What to work on – Each line starting at the one that contains "ATOM 118 C CA" and ending at the one that contains "ATOM 128 C C" must be returned exactly, and the rest of the listing is left out.

Working data –

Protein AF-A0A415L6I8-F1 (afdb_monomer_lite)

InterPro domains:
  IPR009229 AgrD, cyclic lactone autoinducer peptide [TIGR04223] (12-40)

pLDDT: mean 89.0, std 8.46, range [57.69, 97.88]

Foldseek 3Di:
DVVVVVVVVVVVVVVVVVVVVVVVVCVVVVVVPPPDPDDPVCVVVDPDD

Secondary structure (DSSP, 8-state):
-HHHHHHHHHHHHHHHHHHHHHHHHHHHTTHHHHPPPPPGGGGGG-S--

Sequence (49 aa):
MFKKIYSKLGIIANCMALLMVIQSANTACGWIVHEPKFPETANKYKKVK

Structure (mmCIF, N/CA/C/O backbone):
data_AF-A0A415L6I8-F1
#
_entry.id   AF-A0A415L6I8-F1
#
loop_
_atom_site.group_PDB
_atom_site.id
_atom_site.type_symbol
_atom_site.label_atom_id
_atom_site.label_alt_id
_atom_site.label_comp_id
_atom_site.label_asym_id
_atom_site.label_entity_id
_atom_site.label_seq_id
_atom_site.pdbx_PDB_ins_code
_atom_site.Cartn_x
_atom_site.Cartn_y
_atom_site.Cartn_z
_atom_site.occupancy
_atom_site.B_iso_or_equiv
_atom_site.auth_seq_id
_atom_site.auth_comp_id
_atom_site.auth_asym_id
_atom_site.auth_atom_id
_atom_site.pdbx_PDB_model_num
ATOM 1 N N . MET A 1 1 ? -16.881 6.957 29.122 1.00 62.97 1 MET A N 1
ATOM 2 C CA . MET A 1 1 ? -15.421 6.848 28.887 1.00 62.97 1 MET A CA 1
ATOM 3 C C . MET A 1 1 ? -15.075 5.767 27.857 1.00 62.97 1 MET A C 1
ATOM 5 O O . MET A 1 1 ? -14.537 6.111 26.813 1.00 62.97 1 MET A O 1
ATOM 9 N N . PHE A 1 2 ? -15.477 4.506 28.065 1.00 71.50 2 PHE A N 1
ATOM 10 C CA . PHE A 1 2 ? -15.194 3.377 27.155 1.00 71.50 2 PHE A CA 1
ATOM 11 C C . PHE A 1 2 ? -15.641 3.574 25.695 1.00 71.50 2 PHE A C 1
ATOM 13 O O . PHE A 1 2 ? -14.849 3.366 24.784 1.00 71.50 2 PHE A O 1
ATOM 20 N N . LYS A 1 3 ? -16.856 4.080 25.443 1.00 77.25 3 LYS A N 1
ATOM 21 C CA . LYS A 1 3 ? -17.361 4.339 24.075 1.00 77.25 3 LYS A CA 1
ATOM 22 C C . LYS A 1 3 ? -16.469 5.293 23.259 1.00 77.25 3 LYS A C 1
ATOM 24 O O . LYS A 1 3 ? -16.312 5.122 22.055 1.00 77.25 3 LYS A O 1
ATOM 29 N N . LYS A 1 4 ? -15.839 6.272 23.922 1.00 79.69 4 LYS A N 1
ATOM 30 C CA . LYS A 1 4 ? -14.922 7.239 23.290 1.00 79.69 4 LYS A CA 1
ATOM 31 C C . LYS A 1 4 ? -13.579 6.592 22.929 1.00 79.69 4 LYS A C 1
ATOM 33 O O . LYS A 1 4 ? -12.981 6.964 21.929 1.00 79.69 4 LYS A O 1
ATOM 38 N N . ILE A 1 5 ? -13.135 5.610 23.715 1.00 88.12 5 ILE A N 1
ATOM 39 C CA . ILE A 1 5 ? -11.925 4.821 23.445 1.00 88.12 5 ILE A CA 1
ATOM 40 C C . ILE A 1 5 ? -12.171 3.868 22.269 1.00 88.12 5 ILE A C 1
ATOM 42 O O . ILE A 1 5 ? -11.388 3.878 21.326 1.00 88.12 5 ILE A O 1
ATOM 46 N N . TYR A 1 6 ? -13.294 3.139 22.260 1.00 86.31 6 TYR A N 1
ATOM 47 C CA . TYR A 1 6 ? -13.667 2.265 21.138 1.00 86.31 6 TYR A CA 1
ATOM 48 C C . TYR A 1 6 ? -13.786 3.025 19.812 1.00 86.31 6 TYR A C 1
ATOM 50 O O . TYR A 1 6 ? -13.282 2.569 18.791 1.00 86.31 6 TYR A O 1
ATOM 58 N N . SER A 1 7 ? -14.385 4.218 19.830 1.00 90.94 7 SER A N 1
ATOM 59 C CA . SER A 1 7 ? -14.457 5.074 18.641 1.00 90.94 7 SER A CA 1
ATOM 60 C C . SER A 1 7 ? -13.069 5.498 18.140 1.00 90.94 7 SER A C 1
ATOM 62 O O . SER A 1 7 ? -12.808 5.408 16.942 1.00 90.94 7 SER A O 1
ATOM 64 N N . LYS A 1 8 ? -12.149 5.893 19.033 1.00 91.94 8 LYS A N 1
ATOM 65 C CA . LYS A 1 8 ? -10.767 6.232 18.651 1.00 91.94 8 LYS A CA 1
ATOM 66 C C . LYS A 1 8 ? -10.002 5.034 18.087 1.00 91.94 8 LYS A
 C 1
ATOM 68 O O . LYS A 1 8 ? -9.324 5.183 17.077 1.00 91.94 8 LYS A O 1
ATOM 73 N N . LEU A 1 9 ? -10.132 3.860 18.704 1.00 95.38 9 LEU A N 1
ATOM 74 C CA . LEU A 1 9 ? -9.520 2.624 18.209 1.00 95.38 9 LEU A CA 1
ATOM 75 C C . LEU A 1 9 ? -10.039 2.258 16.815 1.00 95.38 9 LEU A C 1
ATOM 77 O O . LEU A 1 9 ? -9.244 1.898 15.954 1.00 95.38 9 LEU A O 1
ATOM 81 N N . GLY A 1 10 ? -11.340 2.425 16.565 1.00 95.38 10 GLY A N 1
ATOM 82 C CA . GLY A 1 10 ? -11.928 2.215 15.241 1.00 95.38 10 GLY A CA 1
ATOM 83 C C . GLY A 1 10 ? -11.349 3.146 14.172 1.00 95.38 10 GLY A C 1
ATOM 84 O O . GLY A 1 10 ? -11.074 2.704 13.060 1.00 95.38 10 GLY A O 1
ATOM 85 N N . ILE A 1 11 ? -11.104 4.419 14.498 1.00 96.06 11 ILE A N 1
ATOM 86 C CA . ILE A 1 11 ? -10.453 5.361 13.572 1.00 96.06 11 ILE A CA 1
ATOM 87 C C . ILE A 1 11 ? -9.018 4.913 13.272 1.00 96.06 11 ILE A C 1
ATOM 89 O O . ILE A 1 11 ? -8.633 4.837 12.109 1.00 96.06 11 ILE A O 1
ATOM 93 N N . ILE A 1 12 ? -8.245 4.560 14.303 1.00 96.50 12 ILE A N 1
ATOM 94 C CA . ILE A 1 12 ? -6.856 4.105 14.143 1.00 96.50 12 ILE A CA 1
---
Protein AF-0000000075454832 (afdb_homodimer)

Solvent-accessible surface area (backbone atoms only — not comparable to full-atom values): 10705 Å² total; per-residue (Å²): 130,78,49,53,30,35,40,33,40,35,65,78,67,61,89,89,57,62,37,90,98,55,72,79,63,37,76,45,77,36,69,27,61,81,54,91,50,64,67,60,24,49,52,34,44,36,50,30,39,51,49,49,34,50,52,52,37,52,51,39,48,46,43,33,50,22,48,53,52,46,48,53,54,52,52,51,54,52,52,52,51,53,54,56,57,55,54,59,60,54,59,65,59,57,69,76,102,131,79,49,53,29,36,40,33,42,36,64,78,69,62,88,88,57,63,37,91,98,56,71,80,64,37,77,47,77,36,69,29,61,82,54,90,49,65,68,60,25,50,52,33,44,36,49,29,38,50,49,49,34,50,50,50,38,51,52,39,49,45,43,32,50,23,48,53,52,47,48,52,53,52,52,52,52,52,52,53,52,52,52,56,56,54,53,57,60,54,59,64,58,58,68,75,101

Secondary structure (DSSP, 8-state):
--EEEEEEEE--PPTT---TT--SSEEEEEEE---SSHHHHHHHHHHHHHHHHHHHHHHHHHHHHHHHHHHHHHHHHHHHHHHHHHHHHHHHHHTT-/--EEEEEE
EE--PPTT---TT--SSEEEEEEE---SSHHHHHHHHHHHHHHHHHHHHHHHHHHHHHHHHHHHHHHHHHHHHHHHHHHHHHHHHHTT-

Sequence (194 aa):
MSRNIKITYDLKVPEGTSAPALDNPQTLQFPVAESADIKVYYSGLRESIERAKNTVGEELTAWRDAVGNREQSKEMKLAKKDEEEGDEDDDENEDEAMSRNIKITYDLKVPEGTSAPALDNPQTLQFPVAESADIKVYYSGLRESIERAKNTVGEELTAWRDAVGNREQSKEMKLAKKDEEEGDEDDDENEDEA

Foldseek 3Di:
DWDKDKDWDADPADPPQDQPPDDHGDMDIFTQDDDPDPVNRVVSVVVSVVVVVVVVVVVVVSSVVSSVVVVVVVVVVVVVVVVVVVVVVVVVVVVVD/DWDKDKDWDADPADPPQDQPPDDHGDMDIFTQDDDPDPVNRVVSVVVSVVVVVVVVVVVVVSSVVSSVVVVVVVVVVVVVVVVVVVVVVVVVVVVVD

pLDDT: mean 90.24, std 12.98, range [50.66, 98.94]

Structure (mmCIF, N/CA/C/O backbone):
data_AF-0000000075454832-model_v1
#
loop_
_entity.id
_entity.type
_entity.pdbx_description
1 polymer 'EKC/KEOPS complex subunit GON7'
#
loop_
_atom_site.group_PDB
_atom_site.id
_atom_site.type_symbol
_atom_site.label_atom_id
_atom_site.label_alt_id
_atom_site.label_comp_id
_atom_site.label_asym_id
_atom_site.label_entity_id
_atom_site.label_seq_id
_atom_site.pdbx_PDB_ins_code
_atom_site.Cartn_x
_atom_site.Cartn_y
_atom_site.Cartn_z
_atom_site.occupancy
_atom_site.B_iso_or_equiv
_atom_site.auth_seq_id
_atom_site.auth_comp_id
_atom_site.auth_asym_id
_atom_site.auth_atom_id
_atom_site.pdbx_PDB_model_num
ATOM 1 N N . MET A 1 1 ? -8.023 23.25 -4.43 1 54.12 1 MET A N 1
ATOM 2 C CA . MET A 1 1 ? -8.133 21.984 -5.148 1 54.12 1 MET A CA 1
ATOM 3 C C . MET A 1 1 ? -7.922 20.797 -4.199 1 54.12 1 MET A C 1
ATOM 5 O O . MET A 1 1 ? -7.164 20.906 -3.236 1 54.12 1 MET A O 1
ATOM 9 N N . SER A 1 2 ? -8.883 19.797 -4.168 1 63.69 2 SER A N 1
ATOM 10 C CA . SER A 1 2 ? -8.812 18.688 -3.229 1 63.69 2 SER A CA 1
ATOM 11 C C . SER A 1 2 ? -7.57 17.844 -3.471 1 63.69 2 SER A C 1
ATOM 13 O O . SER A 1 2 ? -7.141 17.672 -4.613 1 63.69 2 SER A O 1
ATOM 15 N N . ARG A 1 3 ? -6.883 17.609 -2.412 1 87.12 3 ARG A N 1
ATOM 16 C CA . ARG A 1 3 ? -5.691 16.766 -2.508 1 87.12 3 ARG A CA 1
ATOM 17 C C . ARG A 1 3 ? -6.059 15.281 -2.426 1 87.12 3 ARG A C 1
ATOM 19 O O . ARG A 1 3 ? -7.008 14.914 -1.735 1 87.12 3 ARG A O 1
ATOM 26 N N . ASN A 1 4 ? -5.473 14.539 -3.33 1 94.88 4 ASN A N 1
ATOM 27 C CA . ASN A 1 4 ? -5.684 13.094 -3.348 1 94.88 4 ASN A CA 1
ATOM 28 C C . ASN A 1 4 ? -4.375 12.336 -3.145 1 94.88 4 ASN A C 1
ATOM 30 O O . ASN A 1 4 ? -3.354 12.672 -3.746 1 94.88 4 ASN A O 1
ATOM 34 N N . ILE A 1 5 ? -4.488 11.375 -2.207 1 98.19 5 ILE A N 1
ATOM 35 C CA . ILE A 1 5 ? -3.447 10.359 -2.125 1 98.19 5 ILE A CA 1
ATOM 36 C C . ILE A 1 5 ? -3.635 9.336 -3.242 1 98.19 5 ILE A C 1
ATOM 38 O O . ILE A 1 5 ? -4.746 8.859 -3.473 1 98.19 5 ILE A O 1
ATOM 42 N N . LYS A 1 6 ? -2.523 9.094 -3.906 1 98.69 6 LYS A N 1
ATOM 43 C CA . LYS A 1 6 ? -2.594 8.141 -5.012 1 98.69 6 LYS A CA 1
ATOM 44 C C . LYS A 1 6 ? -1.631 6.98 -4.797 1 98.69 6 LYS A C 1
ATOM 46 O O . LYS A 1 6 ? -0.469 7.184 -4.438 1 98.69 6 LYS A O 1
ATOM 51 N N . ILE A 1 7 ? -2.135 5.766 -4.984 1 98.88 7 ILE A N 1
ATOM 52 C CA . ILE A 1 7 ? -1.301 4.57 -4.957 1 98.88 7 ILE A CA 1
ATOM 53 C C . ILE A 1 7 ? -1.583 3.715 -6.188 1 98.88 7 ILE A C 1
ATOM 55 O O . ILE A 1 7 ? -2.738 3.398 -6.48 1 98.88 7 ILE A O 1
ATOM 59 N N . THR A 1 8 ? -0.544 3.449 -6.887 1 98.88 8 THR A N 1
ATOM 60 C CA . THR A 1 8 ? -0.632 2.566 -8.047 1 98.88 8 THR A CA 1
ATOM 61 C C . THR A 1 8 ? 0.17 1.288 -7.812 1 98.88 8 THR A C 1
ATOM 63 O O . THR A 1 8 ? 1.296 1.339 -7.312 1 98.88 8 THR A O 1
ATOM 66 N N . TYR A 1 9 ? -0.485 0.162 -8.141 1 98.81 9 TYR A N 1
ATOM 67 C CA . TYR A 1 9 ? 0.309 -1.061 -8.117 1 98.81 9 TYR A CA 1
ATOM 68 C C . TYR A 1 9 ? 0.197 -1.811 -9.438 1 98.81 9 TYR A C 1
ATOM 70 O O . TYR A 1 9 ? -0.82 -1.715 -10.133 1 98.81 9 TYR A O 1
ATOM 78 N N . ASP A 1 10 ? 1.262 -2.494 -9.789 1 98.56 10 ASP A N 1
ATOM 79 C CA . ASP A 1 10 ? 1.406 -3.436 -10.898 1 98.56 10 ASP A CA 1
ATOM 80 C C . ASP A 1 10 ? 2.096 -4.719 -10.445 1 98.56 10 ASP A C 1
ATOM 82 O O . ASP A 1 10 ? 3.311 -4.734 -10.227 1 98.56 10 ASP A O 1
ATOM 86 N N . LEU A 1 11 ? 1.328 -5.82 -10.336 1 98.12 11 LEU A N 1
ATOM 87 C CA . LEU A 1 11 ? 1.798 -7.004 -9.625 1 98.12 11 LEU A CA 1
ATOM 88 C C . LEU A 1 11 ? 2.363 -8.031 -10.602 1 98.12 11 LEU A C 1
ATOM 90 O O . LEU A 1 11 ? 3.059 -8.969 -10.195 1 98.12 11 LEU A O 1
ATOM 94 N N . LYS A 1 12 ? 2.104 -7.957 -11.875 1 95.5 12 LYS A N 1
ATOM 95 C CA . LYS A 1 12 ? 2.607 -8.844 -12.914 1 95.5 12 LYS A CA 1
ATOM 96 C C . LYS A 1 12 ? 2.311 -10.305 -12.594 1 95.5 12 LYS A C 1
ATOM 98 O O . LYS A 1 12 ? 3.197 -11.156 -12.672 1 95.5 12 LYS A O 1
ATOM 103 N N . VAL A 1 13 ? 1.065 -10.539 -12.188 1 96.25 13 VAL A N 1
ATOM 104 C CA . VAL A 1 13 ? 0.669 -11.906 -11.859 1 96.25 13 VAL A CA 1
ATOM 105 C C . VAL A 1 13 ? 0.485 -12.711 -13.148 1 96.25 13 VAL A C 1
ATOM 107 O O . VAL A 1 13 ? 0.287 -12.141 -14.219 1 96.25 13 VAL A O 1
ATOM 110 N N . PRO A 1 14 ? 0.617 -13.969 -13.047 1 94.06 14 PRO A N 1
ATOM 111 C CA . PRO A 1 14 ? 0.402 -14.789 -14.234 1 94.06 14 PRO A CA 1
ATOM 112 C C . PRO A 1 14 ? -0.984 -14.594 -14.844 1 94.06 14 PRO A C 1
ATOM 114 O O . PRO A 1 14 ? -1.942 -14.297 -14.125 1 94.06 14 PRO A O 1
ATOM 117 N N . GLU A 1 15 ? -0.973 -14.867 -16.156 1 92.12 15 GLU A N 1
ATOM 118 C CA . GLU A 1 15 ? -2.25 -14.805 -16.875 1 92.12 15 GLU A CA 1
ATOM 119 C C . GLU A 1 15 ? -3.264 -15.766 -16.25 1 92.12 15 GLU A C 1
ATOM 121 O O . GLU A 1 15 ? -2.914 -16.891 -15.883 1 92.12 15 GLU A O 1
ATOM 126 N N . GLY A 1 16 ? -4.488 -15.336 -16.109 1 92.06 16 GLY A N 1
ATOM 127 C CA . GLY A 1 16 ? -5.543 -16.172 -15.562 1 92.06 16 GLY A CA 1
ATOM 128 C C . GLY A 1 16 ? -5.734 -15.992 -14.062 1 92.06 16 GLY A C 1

Exercise output –
ATOM 118 C CA . GLU A 1 15 ? -2.25 -14.805 -16.875 1 92.12 15 GLU A CA 1
ATOM 119 C C . GLU A 1 15 ? -3.264 -15.766 -16.25 1 92.12 15 GLU A C 1
ATOM 121 O O . GLU A 1 15 ? -2.914 -16.891 -15.883 1 92.12 15 GLU A O 1
ATOM 126 N N . GLY A 1 16 ? -4.488 -15.336 -16.109 1 92.06 16 GLY A N 1
ATOM 127 C CA . GLY A 1 16 ? -5.543 -16.172 -15.562 1 92.06 16 GLY A CA 1
ATOM 128 C C . GLY A 1 16 ? -5.734 -15.992 -14.062 1 92.06 16 GLY A C 1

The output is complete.